WORK ITEM – If pictures appear in the lines below, skip them and copy exactly the lines from the one containing "ATOM 42 O O" through the one containing "ATOM 51 C C", and nothing else.

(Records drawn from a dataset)
• • • • •

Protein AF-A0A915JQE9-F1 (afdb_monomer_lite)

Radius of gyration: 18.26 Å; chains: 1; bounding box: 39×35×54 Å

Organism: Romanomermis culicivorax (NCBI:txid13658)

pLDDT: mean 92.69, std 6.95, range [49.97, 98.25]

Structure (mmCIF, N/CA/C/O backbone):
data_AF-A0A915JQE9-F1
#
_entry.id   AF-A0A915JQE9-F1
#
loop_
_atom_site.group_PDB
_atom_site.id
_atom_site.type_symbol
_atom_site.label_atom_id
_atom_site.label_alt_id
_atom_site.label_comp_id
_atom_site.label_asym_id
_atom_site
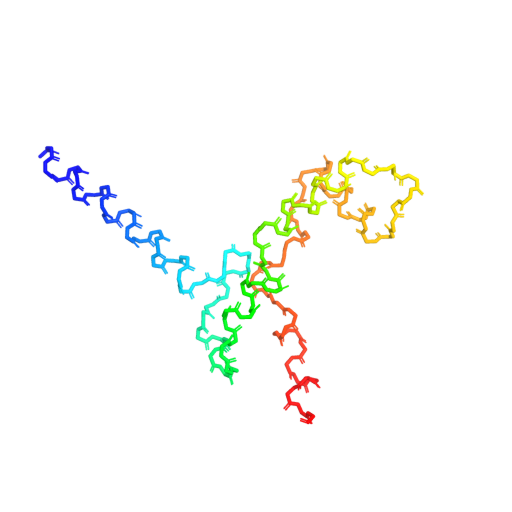.label_entity_id
_atom_site.label_seq_id
_atom_site.pdbx_PDB_ins_code
_atom_site.Cartn_x
_atom_site.Cartn_y
_atom_site.Cartn_z
_atom_site.occupancy
_atom_site.B_iso_or_equiv
_atom_site.auth_seq_id
_atom_site.auth_comp_id
_atom_site.auth_asym_id
_atom_site.auth_atom_id
_atom_site.pdbx_PDB_model_num
ATOM 1 N N . LEU A 1 1 ? 0.829 17.324 -35.112 1.00 67.06 1 LEU A N 1
ATOM 2 C CA . LEU A 1 1 ? -0.309 17.634 -34.212 1.00 67.06 1 LEU A CA 1
ATOM 3 C C . LEU A 1 1 ? -1.043 16.373 -33.762 1.00 67.06 1 LEU A C 1
ATOM 5 O O . LEU A 1 1 ? -0.920 16.037 -32.601 1.00 67.06 1 LEU A O 1
ATOM 9 N N . ILE A 1 2 ? -1.765 15.649 -34.632 1.00 79.75 2 ILE A N 1
ATOM 10 C CA . ILE A 1 2 ? -2.502 14.436 -34.205 1.00 79.75 2 ILE A CA 1
ATOM 11 C C . ILE A 1 2 ? -1.566 13.235 -33.972 1.00 79.75 2 ILE A C 1
ATOM 13 O O . ILE A 1 2 ? -1.699 12.549 -32.968 1.00 79.75 2 ILE A O 1
ATOM 17 N N . ILE A 1 3 ? -0.600 12.995 -34.869 1.00 83.25 3 ILE A N 1
ATOM 18 C CA . ILE A 1 3 ? 0.360 11.880 -34.738 1.00 83.25 3 ILE A CA 1
ATOM 19 C C . ILE A 1 3 ? 1.259 12.068 -33.508 1.00 83.25 3 ILE A C 1
ATOM 21 O O . ILE A 1 3 ? 1.458 11.116 -32.763 1.00 83.25 3 ILE A O 1
ATOM 25 N N . ASP A 1 4 ? 1.719 13.297 -33.256 1.00 87.56 4 ASP A N 1
ATOM 26 C CA . ASP A 1 4 ? 2.543 13.613 -32.080 1.00 87.56 4 ASP A CA 1
ATOM 27 C C . ASP A 1 4 ? 1.773 13.379 -30.769 1.00 87.56 4 ASP A C 1
ATOM 29 O O . ASP A 1 4 ? 2.315 12.787 -29.845 1.00 87.56 4 ASP A O 1
ATOM 33 N N . ALA A 1 5 ? 0.484 13.743 -30.716 1.00 91.75 5 ALA A N 1
ATOM 34 C CA . ALA A 1 5 ? -0.362 13.503 -29.544 1.00 91.75 5 ALA A CA 1
ATOM 35 C C . ALA A 1 5 ? -0.603 12.005 -29.274 1.00 91.75 5 ALA A C 1
ATOM 37 O O . ALA A 1 5 ? -0.631 11.579 -28.124 1.00 91.75 5 ALA A O 1
ATOM 38 N N . PHE A 1 6 ? -0.760 11.181 -30.319 1.00 93.00 6 PHE A N 1
ATOM 39 C CA . PHE A 1 6 ? -0.854 9.725 -30.147 1.00 93.00 6 PHE A CA 1
ATOM 40 C C . PHE A 1 6 ? 0.477 9.088 -29.738 1.00 93.00 6 PHE A C 1
ATOM 42 O O . PHE A 1 6 ? 0.460 8.094 -29.016 1.00 93.00 6 PHE A O 1
ATOM 49 N N . GLY A 1 7 ? 1.604 9.644 -30.195 1.00 94.81 7 GLY A N 
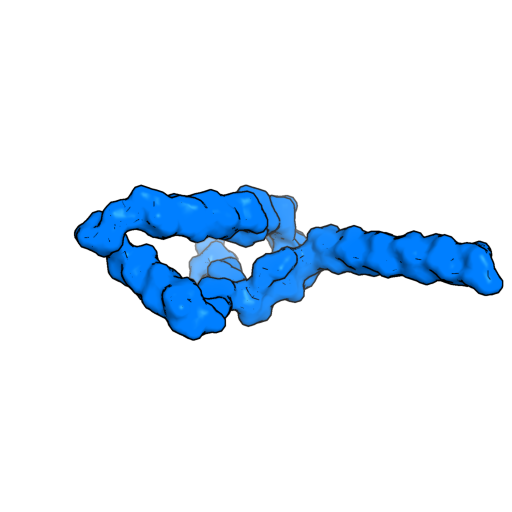1
ATOM 50 C CA . GLY A 1 7 ? 2.934 9.257 -29.723 1.00 94.81 7 GLY A CA 1
ATOM 51 C C . GLY A 1 7 ? 3.081 9.514 -28.226 1.00 94.81 7 GLY A C 1
ATOM 52 O O . GLY A 1 7 ? 3.357 8.587 -27.478 1.00 94.81 7 GLY A O 1
ATOM 53 N N . GLU A 1 8 ? 2.755 10.728 -27.778 1.00 94.94 8 GLU A N 1
ATOM 54 C CA . GLU A 1 8 ? 2.845 11.114 -26.365 1.00 94.94 8 GLU A CA 1
ATOM 55 C C . GLU A 1 8 ? 1.964 10.246 -25.450 1.00 94.94 8 GLU A C 1
ATOM 57 O O . GLU A 1 8 ? 2.409 9.814 -24.390 1.00 94.94 8 GLU A O 1
ATOM 62 N N . LEU A 1 9 ? 0.731 9.929 -25.863 1.00 94.31 9 LEU A N 1
ATOM 63 C CA . LEU A 1 9 ? -0.151 9.042 -25.091 1.00 94.31 9 LEU A CA 1
ATOM 64 C C . LEU A 1 9 ? 0.405 7.619 -24.955 1.00 94.31 9 LEU A C 1
ATOM 66 O O . LEU A 1 9 ? 0.185 6.976 -23.929 1.00 94.31 9 LEU A O 1
ATOM 70 N N . ARG A 1 10 ? 1.103 7.122 -25.983 1.00 95.56 10 ARG A N 1
ATOM 71
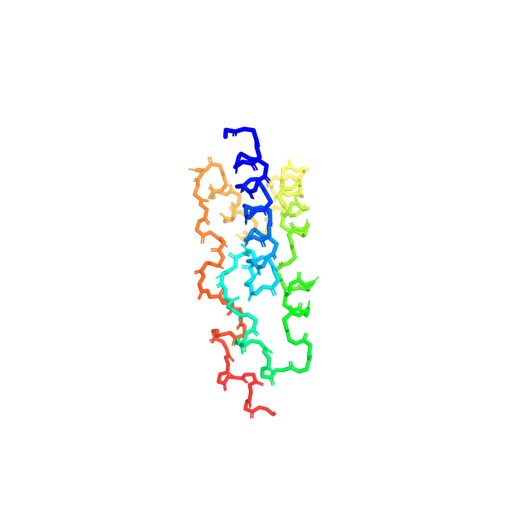 C CA . ARG A 1 10 ? 1.764 5.816 -25.916 1.00 95.56 10 ARG A CA 1
ATOM 72 C C . ARG A 1 10 ? 2.950 5.868 -24.963 1.00 95.56 10 ARG A C 1
ATOM 74 O O . ARG A 1 10 ? 3.016 5.038 -24.069 1.00 95.56 10 ARG A O 1
ATOM 81 N N . ASP A 1 11 ? 3.805 6.877 -25.089 1.00 96.31 11 ASP A N 1
ATOM 82 C CA . ASP A 1 11 ? 4.979 7.025 -24.226 1.00 96.31 11 ASP A CA 1
ATOM 83 C C . ASP A 1 11 ? 4.574 7.154 -22.745 1.00 96.31 11 ASP A C 1
ATOM 85 O O . ASP A 1 11 ? 5.214 6.576 -21.868 1.00 96.31 11 ASP A O 1
ATOM 89 N N . GLN A 1 12 ? 3.468 7.853 -22.451 1.00 94.75 12 GLN A N 1
ATOM 90 C CA . GLN A 1 12 ? 2.900 7.931 -21.099 1.00 94.75 12 GLN A CA 1
ATOM 91 C C . GLN A 1 12 ? 2.430 6.566 -20.577 1.00 94.75 12 GLN A C 1
ATOM 93 O O . GLN A 1 12 ? 2.669 6.243 -19.412 1.00 94.75 12 GLN A O 1
ATOM 98 N N . GLN A 1 13 ? 1.760 5.773 -21.419 1.00 95.31 13 GLN A N 1
ATOM 99 C CA . GLN A 1 13 ? 1.322 4.424 -21.058 1.00 95.31 13 GLN A CA 1
ATOM 100 C C . GLN A 1 13 ? 2.520 3.507 -20.796 1.00 95.31 13 GLN A C 1
ATOM 102 O O . GLN A 1 13 ? 2.546 2.836 -19.766 1.00 95.31 13 GLN A O 1
ATOM 107 N N . ASP A 1 14 ? 3.503 3.514 -21.693 1.00 96.50 14 ASP A N 1
ATOM 108 C CA . ASP A 1 14 ? 4.688 2.665 -21.598 1.00 96.50 14 ASP A CA 1
ATOM 109 C C . ASP A 1 14 ? 5.507 3.029 -20.350 1.00 96.50 14 ASP A C 1
ATOM 111 O O . ASP A 1 14 ? 5.838 2.156 -19.555 1.00 96.50 14 ASP A O 1
ATOM 115 N N . THR A 1 15 ? 5.698 4.325 -20.077 1.00 95.44 15 THR A N 1
ATOM 116 C CA . THR A 1 15 ? 6.386 4.799 -18.861 1.00 95.44 15 THR A CA 1
ATOM 117 C C . THR A 1 15 ? 5.670 4.355 -17.580 1.00 95.44 15 THR A C 1
ATOM 119 O O . THR A 1 15 ? 6.307 3.970 -16.597 1.00 95.44 15 THR A O 1
ATOM 122 N N . ALA A 1 16 ? 4.334 4.421 -17.554 1.00 92.44 16 ALA A N 1
ATOM 123 C CA . ALA A 1 16 ? 3.557 3.991 -16.394 1.00 92.44 16 ALA A CA 1
ATOM 124 C C . ALA A 1 16 ? 3.657 2.474 -16.177 1.00 92.44 16 ALA A C 1
ATOM 126 O O . ALA A 1 16 ? 3.795 2.031 -15.037 1.00 92.44 16 ALA A O 1
ATOM 127 N N . GLN A 1 17 ? 3.617 1.695 -17.260 1.00 93.56 17 GLN A N 1
ATOM 128 C CA . GLN A 1 17 ? 3.761 0.244 -17.213 1.00 93.56 17 GLN A CA 1
ATOM 129 C C . GLN A 1 17 ? 5.161 -0.157 -16.737 1.00 93.56 17 GLN A C 1
ATOM 131 O O . GLN A 1 17 ? 5.279 -0.953 -15.810 1.00 93.56 17 GLN A O 1
ATOM 136 N N . GLU A 1 18 ? 6.208 0.447 -17.301 1.00 94.75 18 GLU A N 1
ATOM 137 C CA . GLU A 1 18 ? 7.594 0.205 -16.891 1.00 94.75 18 GLU A CA 1
ATOM 138 C C . GLU A 1 18 ? 7.787 0.479 -15.399 1.00 94.75 18 GLU A C 1
ATOM 140 O O . GLU A 1 18 ? 8.376 -0.340 -14.697 1.00 94.75 18 GLU A O 1
ATOM 145 N N . LYS A 1 19 ? 7.216 1.574 -14.877 1.00 92.69 19 LYS A N 1
ATOM 146 C CA . LYS A 1 19 ? 7.302 1.893 -13.447 1.00 92.69 19 LYS A CA 1
ATOM 147 C C . LYS A 1 19 ? 6.626 0.840 -12.562 1.00 92.69 19 LYS A C 1
ATOM 149 O O . LYS A 1 19 ? 7.146 0.531 -11.493 1.00 92.69 19 LYS A O 1
ATOM 154 N N . LEU A 1 20 ? 5.482 0.298 -12.983 1.00 89.75 20 LEU A N 1
ATOM 155 C CA . LEU A 1 20 ? 4.782 -0.764 -12.247 1.00 89.75 20 LEU A CA 1
ATOM 156 C C . LEU A 1 20 ? 5.536 -2.102 -12.285 1.00 89.75 20 LEU A C 1
ATOM 158 O O . LEU A 1 20 ? 5.392 -2.910 -11.371 1.00 89.75 20 LEU A O 1
ATOM 162 N N . GLU A 1 21 ? 6.327 -2.342 -13.329 1.00 91.62 21 GLU A N 1
ATOM 163 C CA . GLU A 1 21 ? 7.147 -3.549 -13.472 1.00 91.62 21 GLU A CA 1
ATOM 164 C C . GLU A 1 21 ? 8.509 -3.439 -12.773 1.00 91.62 21 GLU A C 1
ATOM 166 O O . GLU A 1 21 ? 9.068 -4.459 -12.359 1.00 91.62 21 GLU A O 1
ATOM 171 N N . SER A 1 22 ? 9.049 -2.222 -12.643 1.00 94.00 22 SER A N 1
ATOM 172 C CA . SER A 1 22 ? 10.365 -1.972 -12.052 1.00 94.00 22 SER A CA 1
ATOM 173 C C . SER A 1 22 ? 10.320 -1.664 -10.559 1.00 94.00 22 SER A C 1
ATOM 175 O O . SER A 1 22 ? 11.286 -1.969 -9.867 1.00 94.00 22 SER A O 1
ATOM 177 N N . ASN A 1 23 ? 9.241 -1.060 -10.052 1.00 96.00 23 ASN A N 1
ATOM 178 C CA . ASN A 1 23 ? 9.147 -0.584 -8.671 1.00 96.00 23 ASN A CA 1
ATOM 179 C C . ASN A 1 23 ? 7.868 -1.092 -8.001 1.00 96.00 23 ASN A C 1
ATOM 181 O O . ASN A 1 23 ? 6.813 -1.204 -8.626 1.00 96.00 23 ASN A O 1
ATOM 185 N N . CYS A 1 24 ? 7.928 -1.346 -6.693 1.00 96.19 24 CYS A N 1
ATOM 186 C CA . CYS A 1 24 ? 6.718 -1.629 -5.928 1.00 96.19 24 CYS A CA 1
ATOM 187 C C . CYS A 1 24 ? 5.824 -0.381 -5.863 1.00 96.19 24 CYS A C 1
ATOM 189 O O . CYS A 1 24 ? 6.274 0.690 -5.466 1.00 96.19 24 CYS A O 1
ATOM 191 N N . PHE A 1 25 ? 4.532 -0.524 -6.164 1.00 94.50 25 PHE A N 1
ATOM 192 C CA . PHE A 1 25 ? 3.576 0.589 -6.118 1.00 94.50 25 PHE A CA 1
ATOM 193 C C . PHE A 1 25 ? 3.420 1.224 -4.722 1.00 94.50 25 PHE A C 1
ATOM 195 O O . PHE A 1 25 ? 3.110 2.408 -4.625 1.00 94.50 25 PHE A O 1
ATOM 202 N N . ILE A 1 26 ? 3.613 0.446 -3.650 1.00 94.88 26 ILE A N 1
ATOM 203 C CA . ILE A 1 26 ? 3.395 0.903 -2.269 1.00 94.88 26 ILE A CA 1
ATOM 204 C C . ILE A 1 26 ? 4.648 1.572 -1.694 1.00 94.88 26 ILE A C 1
ATOM 206 O O . ILE A 1 26 ? 4.565 2.701 -1.218 1.00 94.88 26 ILE A O 1
ATOM 210 N N . CYS A 1 27 ? 5.800 0.896 -1.751 1.00 95.56 27 CYS A N 1
ATOM 211 C CA . CYS A 1 27 ? 7.029 1.378 -1.115 1.00 95.56 27 CYS A CA 1
ATOM 212 C C . CYS A 1 27 ? 8.037 2.031 -2.068 1.00 95.56 27 CYS A C 1
ATOM 214 O O . CYS A 1 27 ? 9.039 2.556 -1.597 1.00 95.56 27 CYS A O 1
ATOM 216 N N . ASP A 1 28 ? 7.804 2.005 -3.383 1.00 95.19 28 ASP A N 1
ATOM 217 C CA . ASP A 1 28 ? 8.694 2.542 -4.429 1.00 95.19 28 ASP A CA 1
ATOM 218 C C . ASP A 1 28 ? 10.106 1.919 -4.472 1.00 95.19 28 ASP A C 1
ATOM 220 O O . ASP A 1 28 ? 10.985 2.392 -5.192 1.00 95.19 28 ASP A O 1
ATOM 224 N N . LEU A 1 29 ? 10.336 0.819 -3.744 1.00 95.75 29 LEU A N 1
ATOM 225 C CA . LEU A 1 29 ? 11.581 0.058 -3.830 1.00 95.75 29 LEU A CA 1
ATOM 226 C C . LEU A 1 29 ? 11.692 -0.630 -5.196 1.00 95.75 29 LEU A C 1
ATOM 228 O O . LEU A 1 29 ? 10.737 -1.253 -5.676 1.00 95.75 29 LEU A O 1
ATOM 232 N N . SER A 1 30 ? 12.880 -0.529 -5.801 1.00 95.50 30 SER A N 1
ATOM 233 C CA . SER A 1 30 ? 13.201 -1.176 -7.077 1.00 95.50 30 SER A CA 1
ATOM 234 C C . SER A 1 30 ? 13.192 -2.694 -6.932 1.00 95.50 30 SER A C 1
ATOM 236 O O . SER A 1 30 ? 13.682 -3.244 -5.944 1.00 95.50 30 SER A O 1
ATOM 238 N N . LYS A 1 31 ? 12.719 -3.376 -7.970 1.00 95.31 31 LYS A N 1
ATOM 239 C CA . LYS A 1 31 ? 12.828 -4.819 -8.165 1.00 95.31 31 LYS A CA 1
ATOM 240 C C . LYS A 1 31 ? 14.245 -5.342 -7.915 1.00 95.31 31 LYS A C
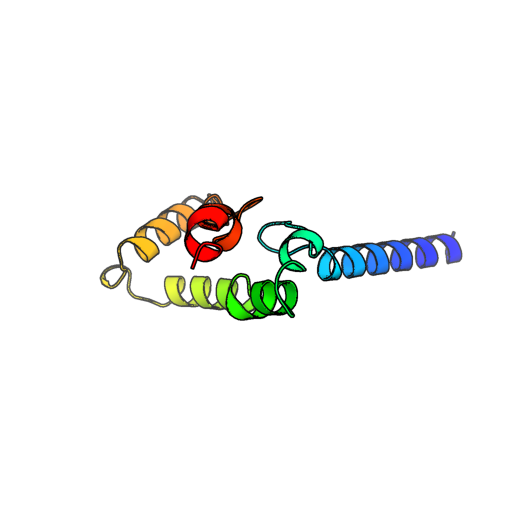 1
ATOM 242 O O . LYS A 1 31 ? 14.387 -6.395 -7.297 1.00 95.31 31 LYS A O 1
ATOM 247 N N . ASP A 1 32 ? 15.271 -4.576 -8.290 1.00 94.75 32 ASP A N 1
ATOM 248 C CA . ASP A 1 32 ? 16.681 -4.942 -8.098 1.00 94.75 32 ASP A CA 1
ATOM 249 C C . ASP A 1 32 ? 17.025 -5.223 -6.623 1.00 94.75 32 ASP A C 1
ATOM 251 O O . ASP A 1 32 ? 17.874 -6.064 -6.326 1.00 94.75 32 ASP A O 1
ATOM 255 N N . PHE A 1 33 ? 16.356 -4.550 -5.677 1.00 93.25 33 PHE A N 1
ATOM 256 C CA . PHE A 1 33 ? 16.535 -4.797 -4.242 1.00 93.25 33 PHE A CA 1
ATOM 257 C C . PHE A 1 33 ? 16.102 -6.220 -3.855 1.00 93.25 33 PHE A C 1
ATOM 259 O O . PHE A 1 33 ? 16.753 -6.878 -3.040 1.00 93.25 33 PHE A O 1
ATOM 266 N N . PHE A 1 34 ? 15.031 -6.713 -4.477 1.00 93.38 34 PHE A N 1
ATOM 267 C CA . PHE A 1 34 ? 14.414 -8.002 -4.175 1.00 93.38 34 PHE A CA 1
ATOM 268 C C . PHE A 1 34 ? 14.992 -9.164 -4.989 1.00 93.38 34 PHE A C 1
ATOM 270 O O . PHE A 1 34 ? 14.802 -10.320 -4.611 1.00 93.38 34 PHE A O 1
ATOM 277 N N . ASP A 1 35 ? 15.735 -8.887 -6.063 1.00 88.38 35 ASP A N 1
ATOM 278 C CA . ASP A 1 35 ? 16.373 -9.905 -6.911 1.00 88.38 35 ASP A CA 1
ATOM 279 C C . ASP A 1 35 ? 17.462 -10.719 -6.177 1.00 88.38 35 ASP A C 1
ATOM 281 O O . ASP A 1 35 ? 17.889 -11.771 -6.659 1.00 88.38 35 ASP A O 1
ATOM 285 N N . LYS A 1 36 ? 17.857 -10.300 -4.963 1.00 86.81 36 LYS A N 1
ATOM 286 C CA . LYS A 1 36 ? 18.662 -11.108 -4.026 1.00 86.81 36 LYS A CA 1
ATOM 287 C C . LYS A 1 36 ? 17.980 -12.436 -3.656 1.00 86.81 36 LYS A C 1
ATOM 289 O O . LYS A 1 36 ? 18.666 -13.395 -3.302 1.00 86.81 36 LYS A O 1
ATOM 294 N N . LEU A 1 37 ? 16.646 -12.495 -3.722 1.00 87.94 37 LEU A N 1
ATOM 295 C CA . LEU A 1 37 ? 15.838 -13.669 -3.400 1.00 87.94 37 LEU A CA 1
ATOM 296 C C . LEU A 1 37 ? 15.140 -14.218 -4.659 1.00 87.94 37 LEU A C 1
ATOM 298 O O . LEU A 1 37 ? 14.634 -13.448 -5.478 1.00 87.94 37 LEU A O 1
ATOM 302 N N . PRO A 1 38 ? 15.033 -15.552 -4.829 1.00 91.19 38 PRO A N 1
ATOM 303 C CA . PRO A 1 38 ? 14.326 -16.134 -5.966 1.00 91.19 38 PRO A CA 1
ATOM 304 C C . PRO A 1 38 ? 12.857 -15.698 -6.007 1.00 91.19 38 PRO A C 1
ATOM 306 O O . PRO A 1 38 ? 12.087 -16.023 -5.104 1.00 91.19 38 PRO A O 1
ATOM 309 N N . ARG A 1 39 ? 12.458 -15.007 -7.085 1.00 92.38 39 ARG A N 1
ATOM 310 C CA . ARG A 1 39 ? 11.121 -14.394 -7.231 1.00 92.38 39 ARG A CA 1
ATOM 311 C C . ARG A 1 39 ? 10.777 -13.415 -6.096 1.00 92.38 39 ARG A C 1
ATOM 313 O O . ARG A 1 39 ? 9.606 -13.274 -5.750 1.00 92.38 39 ARG A O 1
ATOM 320 N N . GLY A 1 40 ? 11.780 -12.744 -5.524 1.00 93.88 40 GLY A N 1
ATOM 321 C CA . GLY A 1 40 ? 11.591 -11.831 -4.397 1.00 93.88 40 GLY A CA 1
ATOM 322 C C . GLY A 1 40 ? 10.599 -10.711 -4.702 1.00 93.88 40 GLY A C 1
ATOM 323 O O . GLY A 1 40 ? 9.708 -10.458 -3.901 1.00 93.88 40 GLY A O 1
ATOM 324 N N . PHE A 1 41 ? 10.684 -10.101 -5.888 1.00 95.06 41 PHE A N 1
ATOM 325 C CA . PHE A 1 41 ? 9.778 -9.012 -6.259 1.00 95.06 41 PHE A CA 1
ATOM 326 C C . PHE A 1 41 ? 8.324 -9.468 -6.446 1.00 95.06 41 PHE A C 1
ATOM 328 O O . PHE A 1 41 ? 7.422 -8.830 -5.921 1.00 95.06 41 PHE A O 1
ATOM 335 N N . GLU A 1 42 ? 8.094 -10.604 -7.114 1.00 94.50 42 GLU A N 1
ATOM 336 C CA . GLU A 1 42 ? 6.750 -11.195 -7.259 1.00 94.50 42 GLU A CA 1
ATOM 337 C C . GLU A 1 42 ? 6.157 -11.533 -5.885 1.00 94.50 42 GLU A C 1
ATOM 339 O O . GLU A 1 42 ? 5.003 -11.222 -5.602 1.00 94.50 42 GLU A O 1
ATOM 344 N N . HIS A 1 43 ? 6.961 -12.120 -4.991 1.00 94.81 43 HIS A N 1
ATOM 345 C CA . HIS A 1 43 ? 6.532 -12.375 -3.618 1.00 94.81 43 HIS A CA 1
ATOM 346 C C . HIS A 1 43 ? 6.156 -11.078 -2.896 1.00 94.81 43 HIS A C 1
ATOM 348 O O . HIS A 1 43 ? 5.089 -11.002 -2.286 1.00 94.81 43 HIS A O 1
ATOM 354 N N . HIS A 1 44 ? 7.004 -10.058 -3.006 1.00 95.56 44 HIS A N 1
ATOM 355 C CA . HIS A 1 44 ? 6.788 -8.760 -2.392 1.00 95.56 44 HIS A CA 1
ATOM 356 C C . HIS A 1 44 ? 5.480 -8.121 -2.878 1.00 95.56 44 HIS A C 1
ATOM 358 O O . HIS A 1 44 ? 4.653 -7.740 -2.058 1.00 95.56 44 HIS A O 1
ATOM 364 N N . THR A 1 45 ? 5.214 -8.072 -4.186 1.00 95.31 45 THR A N 1
ATOM 365 C CA . THR A 1 45 ? 3.987 -7.456 -4.723 1.00 95.31 45 THR A CA 1
ATOM 366 C C . THR A 1 45 ? 2.728 -8.293 -4.496 1.00 95.31 45 THR A C 1
ATOM 368 O O . THR A 1 45 ? 1.640 -7.737 -4.354 1.00 95.31 45 THR A O 1
ATOM 371 N N . ASP A 1 46 ? 2.833 -9.621 -4.431 1.00 94.75 46 ASP A N 1
ATOM 372 C CA . ASP A 1 46 ? 1.654 -10.492 -4.331 1.00 94.75 46 ASP A CA 1
ATOM 373 C C . ASP A 1 46 ? 1.275 -10.855 -2.896 1.00 94.75 46 ASP A C 1
ATOM 375 O O . ASP A 1 46 ? 0.111 -11.173 -2.629 1.00 94.75 46 ASP A O 1
ATOM 379 N N . LYS A 1 47 ? 2.247 -10.867 -1.978 1.00 94.38 47 LYS A N 1
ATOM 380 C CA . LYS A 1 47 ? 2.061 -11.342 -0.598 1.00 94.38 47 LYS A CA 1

• • • • •

TASK ANSWER –
ATOM 42 O O . PHE A 1 6 ? 0.460 8.094 -29.016 1.00 93.00 6 PHE A O 1
ATOM 49 N N . GLY A 1 7 ? 1.604 9.644 -30.195 1.00 94.81 7 GLY A N 
1
ATOM 50 C CA . GLY A 1 7 ? 2.934 9.257 -29.723 1.00 94.81 7 GLY A CA 1
ATOM 51 C C . GLY A 1 7 ? 3.081 9.514 -28.226 1.00 94.81 7 GLY A C 1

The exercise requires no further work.